== TASK ==
Restate word for word the lines of the records below, starting at the line that contains "ATOM 43 C C" and ending at the line that contains "ATOM 61 C C", with both of those lines included and nothing else.

=== DATA FOR ANALYSIS ===

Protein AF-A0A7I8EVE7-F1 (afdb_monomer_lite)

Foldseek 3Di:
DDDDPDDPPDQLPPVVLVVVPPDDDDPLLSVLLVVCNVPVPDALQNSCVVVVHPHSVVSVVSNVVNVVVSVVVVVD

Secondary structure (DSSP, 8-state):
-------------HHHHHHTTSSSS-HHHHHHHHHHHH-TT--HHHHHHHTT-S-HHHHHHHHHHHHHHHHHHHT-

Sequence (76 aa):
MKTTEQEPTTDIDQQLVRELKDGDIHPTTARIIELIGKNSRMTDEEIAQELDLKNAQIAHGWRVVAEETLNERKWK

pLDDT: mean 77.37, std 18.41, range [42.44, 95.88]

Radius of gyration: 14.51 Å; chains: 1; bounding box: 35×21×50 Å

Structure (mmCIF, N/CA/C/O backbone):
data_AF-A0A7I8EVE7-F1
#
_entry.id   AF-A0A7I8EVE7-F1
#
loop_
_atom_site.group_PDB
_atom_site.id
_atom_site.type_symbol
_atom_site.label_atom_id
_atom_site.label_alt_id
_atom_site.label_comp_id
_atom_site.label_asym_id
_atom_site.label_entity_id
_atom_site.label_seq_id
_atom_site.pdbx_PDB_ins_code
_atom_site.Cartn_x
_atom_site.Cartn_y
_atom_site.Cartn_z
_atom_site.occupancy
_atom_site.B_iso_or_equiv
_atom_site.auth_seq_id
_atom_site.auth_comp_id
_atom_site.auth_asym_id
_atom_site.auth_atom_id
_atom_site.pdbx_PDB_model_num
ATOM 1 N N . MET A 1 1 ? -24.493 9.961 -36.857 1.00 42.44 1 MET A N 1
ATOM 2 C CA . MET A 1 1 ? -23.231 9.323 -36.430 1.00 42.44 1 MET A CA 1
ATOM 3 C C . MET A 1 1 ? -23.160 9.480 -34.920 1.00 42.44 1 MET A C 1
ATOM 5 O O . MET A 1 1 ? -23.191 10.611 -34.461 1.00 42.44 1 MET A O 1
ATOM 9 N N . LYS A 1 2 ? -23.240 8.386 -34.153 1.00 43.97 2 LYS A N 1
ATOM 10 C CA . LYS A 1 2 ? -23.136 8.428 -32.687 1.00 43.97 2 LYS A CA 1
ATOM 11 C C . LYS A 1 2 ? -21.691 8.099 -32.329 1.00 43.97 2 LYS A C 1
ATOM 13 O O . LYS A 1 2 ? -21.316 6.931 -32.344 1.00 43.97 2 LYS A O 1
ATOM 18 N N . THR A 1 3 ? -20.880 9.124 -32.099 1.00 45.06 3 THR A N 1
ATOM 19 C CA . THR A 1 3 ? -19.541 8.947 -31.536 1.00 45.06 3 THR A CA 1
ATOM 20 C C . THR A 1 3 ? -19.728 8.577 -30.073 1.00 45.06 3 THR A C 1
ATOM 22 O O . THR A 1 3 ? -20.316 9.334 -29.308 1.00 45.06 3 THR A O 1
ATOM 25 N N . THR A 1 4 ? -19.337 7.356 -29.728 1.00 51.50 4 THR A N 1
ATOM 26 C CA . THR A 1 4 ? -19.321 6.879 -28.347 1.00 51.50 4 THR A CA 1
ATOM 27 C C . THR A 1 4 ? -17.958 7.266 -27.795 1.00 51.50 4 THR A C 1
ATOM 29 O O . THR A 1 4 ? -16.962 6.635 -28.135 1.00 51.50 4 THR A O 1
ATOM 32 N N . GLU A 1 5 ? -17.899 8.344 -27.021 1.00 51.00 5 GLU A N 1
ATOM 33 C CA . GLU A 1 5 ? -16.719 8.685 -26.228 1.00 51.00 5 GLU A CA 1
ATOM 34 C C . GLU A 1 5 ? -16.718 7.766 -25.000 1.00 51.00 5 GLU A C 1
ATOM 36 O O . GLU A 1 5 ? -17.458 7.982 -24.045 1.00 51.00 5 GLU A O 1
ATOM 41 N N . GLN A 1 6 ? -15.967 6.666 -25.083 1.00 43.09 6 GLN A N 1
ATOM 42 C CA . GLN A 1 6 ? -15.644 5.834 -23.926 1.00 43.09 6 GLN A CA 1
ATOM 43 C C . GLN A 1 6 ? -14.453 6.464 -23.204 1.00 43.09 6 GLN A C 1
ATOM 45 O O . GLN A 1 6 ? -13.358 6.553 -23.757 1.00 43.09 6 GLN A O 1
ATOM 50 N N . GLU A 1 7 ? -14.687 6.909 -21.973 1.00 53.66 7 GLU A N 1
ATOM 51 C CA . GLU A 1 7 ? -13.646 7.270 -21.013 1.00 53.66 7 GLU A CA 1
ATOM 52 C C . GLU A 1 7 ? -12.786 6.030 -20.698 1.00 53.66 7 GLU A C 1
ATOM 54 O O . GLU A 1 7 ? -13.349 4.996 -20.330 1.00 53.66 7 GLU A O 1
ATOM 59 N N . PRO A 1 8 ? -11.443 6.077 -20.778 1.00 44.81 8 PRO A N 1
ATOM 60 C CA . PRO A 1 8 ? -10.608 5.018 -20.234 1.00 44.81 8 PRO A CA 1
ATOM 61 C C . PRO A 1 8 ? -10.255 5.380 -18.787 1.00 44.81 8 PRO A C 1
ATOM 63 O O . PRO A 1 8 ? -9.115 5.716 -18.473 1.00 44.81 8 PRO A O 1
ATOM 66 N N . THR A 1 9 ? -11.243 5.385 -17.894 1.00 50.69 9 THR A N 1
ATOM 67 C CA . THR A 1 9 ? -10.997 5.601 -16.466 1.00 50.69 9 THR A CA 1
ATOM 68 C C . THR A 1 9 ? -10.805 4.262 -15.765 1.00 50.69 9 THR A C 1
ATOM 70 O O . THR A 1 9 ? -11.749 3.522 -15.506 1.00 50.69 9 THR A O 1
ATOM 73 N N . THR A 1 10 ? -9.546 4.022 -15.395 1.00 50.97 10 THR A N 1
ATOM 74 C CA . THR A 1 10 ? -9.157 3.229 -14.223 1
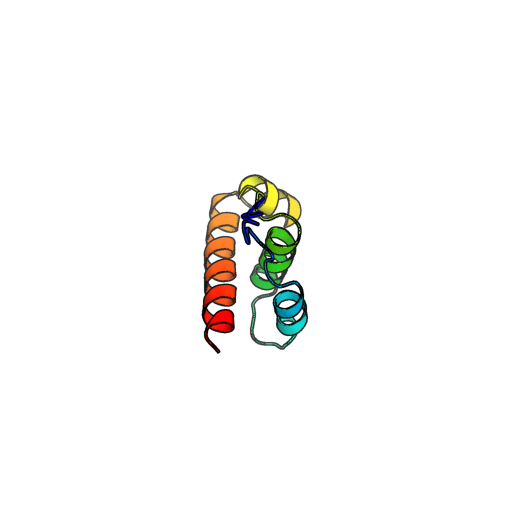.00 50.97 10 THR A CA 1
ATOM 75 C C . THR A 1 10 ? -9.285 1.710 -14.358 1.00 50.97 10 THR A C 1
ATOM 77 O O . THR A 1 10 ? -9.914 1.055 -13.533 1.00 50.97 10 THR A O 1
ATOM 80 N N . ASP A 1 11 ? -8.582 1.130 -15.329 1.00 51.25 11 ASP A N 1
ATOM 81 C CA . ASP A 1 11 ? -8.045 -0.226 -15.168 1.00 51.25 11 ASP A CA 1
ATOM 82 C C . ASP A 1 11 ? -6.644 -0.059 -14.558 1.00 51.25 11 ASP A C 1
ATOM 84 O O . ASP A 1 11 ? -5.660 0.199 -15.253 1.00 51.25 11 ASP A O 1
ATOM 88 N N . ILE A 1 12 ? -6.544 -0.044 -13.224 1.00 57.06 12 ILE A N 1
ATOM 89 C CA . ILE A 1 12 ? -5.244 -0.300 -12.595 1.00 57.06 12 ILE A CA 1
ATOM 90 C C . ILE A 1 12 ? -4.947 -1.760 -12.936 1.00 57.06 12 ILE A C 1
ATOM 92 O O . ILE A 1 12 ? -5.501 -2.659 -12.309 1.00 57.06 12 ILE A O 1
ATOM 96 N N . ASP A 1 13 ? -4.137 -1.945 -13.984 1.00 58.34 13 ASP A N 1
ATOM 97 C CA . ASP A 1 13 ? -3.727 -3.210 -14.587 1.00 58.34 13 ASP A CA 1
ATOM 98 C C . ASP A 1 13 ? -3.648 -4.345 -13.561 1.00 58.34 13 ASP A C 1
ATOM 100 O O . ASP A 1 13 ? -2.665 -4.493 -12.826 1.00 58.34 13 ASP A O 1
ATOM 104 N N . GLN A 1 14 ? -4.662 -5.215 -13.547 1.00 54.97 14 GLN A N 1
ATOM 105 C CA . GLN A 1 14 ? -4.634 -6.453 -12.756 1.00 54.97 14 GLN A CA 1
ATOM 106 C C . GLN A 1 14 ? -3.417 -7.331 -13.103 1.00 54.97 14 GLN A C 1
ATOM 108 O O . GLN A 1 14 ? -3.018 -8.204 -12.326 1.00 54.97 14 GLN A O 1
ATOM 113 N N . GLN A 1 15 ? -2.817 -7.097 -14.272 1.00 55.69 15 GLN A N 1
ATOM 114 C CA . GLN A 1 15 ? -1.580 -7.716 -14.719 1.00 55.69 15 GLN A CA 1
ATOM 115 C C . GLN A 1 15 ? -0.364 -7.235 -13.914 1.00 55.69 15 GLN A C 1
ATOM 117 O O . GLN A 1 15 ? 0.406 -8.081 -13.460 1.00 55.69 15 GLN A O 1
ATOM 122 N N . LEU A 1 16 ? -0.258 -5.932 -13.615 1.00 58.56 16 LEU A N 1
ATOM 123 C CA . LEU A 1 16 ? 0.804 -5.401 -12.754 1.00 58.56 16 LEU A CA 1
ATOM 124 C C . LEU A 1 16 ? 0.729 -6.040 -11.367 1.00 58.56 16 LEU A C 1
ATOM 126 O O . LEU A 1 16 ? 1.747 -6.483 -10.852 1.00 58.56 16 LEU A O 1
ATOM 130 N N . VAL A 1 17 ? -0.478 -6.181 -10.800 1.00 59.66 17 VAL A N 1
ATOM 131 C CA . VAL A 1 17 ? -0.687 -6.791 -9.472 1.00 59.66 17 VAL A CA 1
ATOM 132 C C . VAL A 1 17 ? -0.125 -8.219 -9.393 1.00 59.66 17 VAL A C 1
ATOM 134 O O . VAL A 1 17 ? 0.414 -8.619 -8.361 1.00 59.66 17 VAL A O 1
ATOM 137 N N . ARG A 1 18 ? -0.198 -8.996 -10.484 1.00 58.06 18 ARG A N 1
ATOM 138 C CA . ARG A 1 18 ? 0.358 -10.360 -10.536 1.00 58.06 18 ARG A CA 1
ATOM 139 C C . ARG A 1 18 ? 1.887 -10.391 -10.575 1.00 58.06 18 ARG A C 1
ATOM 141 O O . ARG A 1 18 ? 2.464 -11.318 -10.012 1.00 58.06 18 ARG A O 1
ATOM 148 N N . GLU A 1 19 ? 2.525 -9.397 -11.185 1.00 57.00 19 GLU A N 1
ATOM 149 C CA . GLU A 1 19 ? 3.988 -9.298 -11.321 1.00 57.00 19 GLU A CA 1
ATOM 150 C C . GLU A 1 19 ? 4.684 -8.734 -10.068 1.00 57.00 19 GLU A C 1
ATOM 152 O O . GLU A 1 19 ? 5.910 -8.762 -9.965 1.00 57.00 19 GLU A O 1
ATOM 157 N N . LEU A 1 20 ? 3.938 -8.229 -9.077 1.00 59.97 20 LEU A N 1
ATOM 158 C CA . LEU A 1 20 ? 4.502 -7.721 -7.810 1.00 59.97 20 LEU A CA 1
ATOM 159 C C . LEU A 1 20 ? 4.937 -8.842 -6.851 1.00 59.97 20 LEU A C 1
ATOM 161 O O . LEU A 1 20 ? 5.478 -8.555 -5.787 1.00 59.97 20 LEU A O 1
ATOM 165 N N . LYS A 1 21 ? 4.698 -10.114 -7.200 1.00 54.53 21 LYS A N 1
ATOM 166 C CA . LYS A 1 21 ? 5.124 -11.275 -6.399 1.00 54.53 21 LYS A CA 1
ATOM 167 C C . LYS A 1 21 ? 6.627 -11.558 -6.470 1.00 54.53 21 LYS A C 1
ATOM 169 O O . LYS A 1 21 ? 7.124 -12.331 -5.652 1.00 54.53 21 LYS A O 1
ATOM 174 N N . ASP A 1 22 ? 7.344 -10.917 -7.388 1.00 53.81 22 ASP A N 1
ATOM 175 C CA . ASP A 1 22 ? 8.792 -11.044 -7.508 1.00 53.81 22 ASP A CA 1
ATOM 176 C C . ASP A 1 22 ? 9.492 -10.103 -6.521 1.00 53.81 22 ASP A C 1
ATOM 178 O O . ASP A 1 22 ? 9.716 -8.940 -6.834 1.00 53.81 22 ASP A O 1
ATOM 182 N N . GLY A 1 23 ? 9.767 -10.619 -5.315 1.00 58.09 23 GLY A N 1
ATOM 183 C CA . GLY A 1 23 ? 10.923 -10.354 -4.432 1.00 58.09 23 GLY A CA 1
ATOM 184 C C . GLY A 1 23 ? 11.286 -8.936 -3.956 1.00 58.09 23 GLY A C 1
ATOM 185 O O . GLY A 1 23 ? 11.829 -8.810 -2.862 1.00 58.09 23 GLY A O 1
ATOM 186 N N . ASP A 1 24 ? 10.999 -7.886 -4.718 1.00 74.50 24 ASP A N 1
ATOM 187 C CA . ASP A 1 24 ? 11.622 -6.563 -4.579 1.00 74.50 24 ASP A CA 1
ATOM 188 C C . ASP A 1 24 ? 10.737 -5.529 -3.874 1.00 74.50 24 ASP A C 1
ATOM 190 O O . ASP A 1 24 ? 11.152 -4.392 -3.649 1.00 74.50 24 ASP A O 1
ATOM 194 N N . ILE A 1 25 ? 9.503 -5.894 -3.522 1.00 80.50 25 ILE A N 1
ATOM 195 C CA . ILE A 1 25 ? 8.515 -4.957 -2.983 1.00 80.50 25 ILE A CA 1
ATOM 196 C C . ILE A 1 25 ? 8.154 -5.352 -1.559 1.00 80.50 25 ILE A C 1
ATOM 198 O O . ILE A 1 25 ? 7.867 -6.513 -1.263 1.00 80.50 25 ILE A O 1
ATOM 202 N N . HIS A 1 26 ? 8.136 -4.361 -0.667 1.00
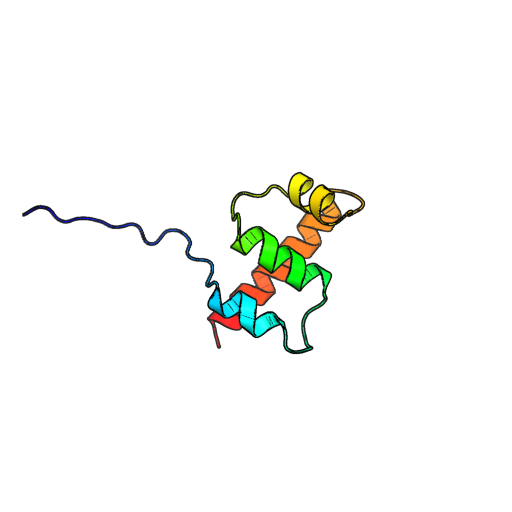 87.25 26 HIS A N 1
ATOM 203 C CA . HIS A 1 26 ? 7.740 -4.571 0.718 1.00 87.25 26 HIS A CA 1
ATOM 204 C C . HIS A 1 26 ? 6.308 -5.142 0.783 1.00 87.25 26 HIS A C 1
ATOM 206 O O . HIS A 1 26 ? 5.417 -4.634 0.095 1.00 87.25 26 HIS A O 1
ATOM 212 N N . PRO A 1 27 ? 6.033 -6.160 1.621 1.00 87.88 27 PRO A N 1
ATOM 213 C CA . PRO A 1 27 ? 4.732 -6.833 1.652 1.00 87.88 27 PRO A CA 1
ATOM 214 C C . PRO A 1 27 ? 3.564 -5.877 1.922 1.00 87.88 27 PRO A C 1
ATOM 216 O O . PRO A 1 27 ? 2.499 -6.033 1.332 1.00 87.88 27 PRO A O 1
ATOM 219 N N . THR A 1 28 ? 3.761 -4.850 2.755 1.00 89.12 28 THR A N 1
ATOM 220 C CA . THR A 1 28 ? 2.749 -3.803 2.984 1.00 89.12 28 THR A CA 1
ATOM 221 C C . THR A 1 28 ? 2.438 -3.019 1.711 1.00 89.12 28 THR A C 1
ATOM 223 O O . THR A 1 28 ? 1.271 -2.810 1.399 1.00 89.12 28 THR A O 1
ATOM 226 N N . THR A 1 29 ? 3.457 -2.645 0.936 1.00 90.00 29 THR A N 1
ATOM 227 C CA . THR A 1 29 ? 3.285 -1.964 -0.352 1.00 90.00 29 THR A CA 1
ATOM 228 C C . THR A 1 29 ? 2.514 -2.849 -1.328 1.00 90.00 29 THR A C 1
ATOM 230 O O . THR A 1 29 ? 1.530 -2.400 -1.907 1.00 90.00 29 THR A O 1
ATOM 233 N N . ALA A 1 30 ? 2.884 -4.129 -1.452 1.00 89.12 30 ALA A N 1
ATOM 234 C CA . ALA A 1 30 ? 2.182 -5.073 -2.324 1.00 89.12 30 ALA A CA 1
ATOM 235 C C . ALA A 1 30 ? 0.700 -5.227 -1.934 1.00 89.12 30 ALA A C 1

===

== TASK OUTPUT ==
ATOM 43 C C . GLN A 1 6 ? -14.453 6.464 -23.204 1.00 43.09 6 GLN A C 1
ATOM 45 O O . GLN A 1 6 ? -13.358 6.553 -23.757 1.00 43.09 6 GLN A O 1
ATOM 50 N N . GLU A 1 7 ? -14.687 6.909 -21.973 1.00 53.66 7 GLU A N 1
ATOM 51 C CA . GLU A 1 7 ? -13.646 7.270 -21.013 1.00 53.66 7 GLU A CA 1
ATOM 52 C C . GLU A 1 7 ? -12.786 6.030 -20.698 1.00 53.66 7 GLU A C 1
ATOM 54 O O . GLU A 1 7 ? -13.349 4.996 -20.330 1.00 53.66 7 GLU A O 1
ATOM 59 N N . PRO A 1 8 ? -11.443 6.077 -20.778 1.00 44.81 8 PRO A N 1
ATOM 60 C CA . PRO A 1 8 ? -10.608 5.018 -20.234 1.00 44.81 8 PRO A CA 1
ATOM 61 C C . PRO A 1 8 ? -10.255 5.380 -18.787 1.00 44.81 8 PRO A C 1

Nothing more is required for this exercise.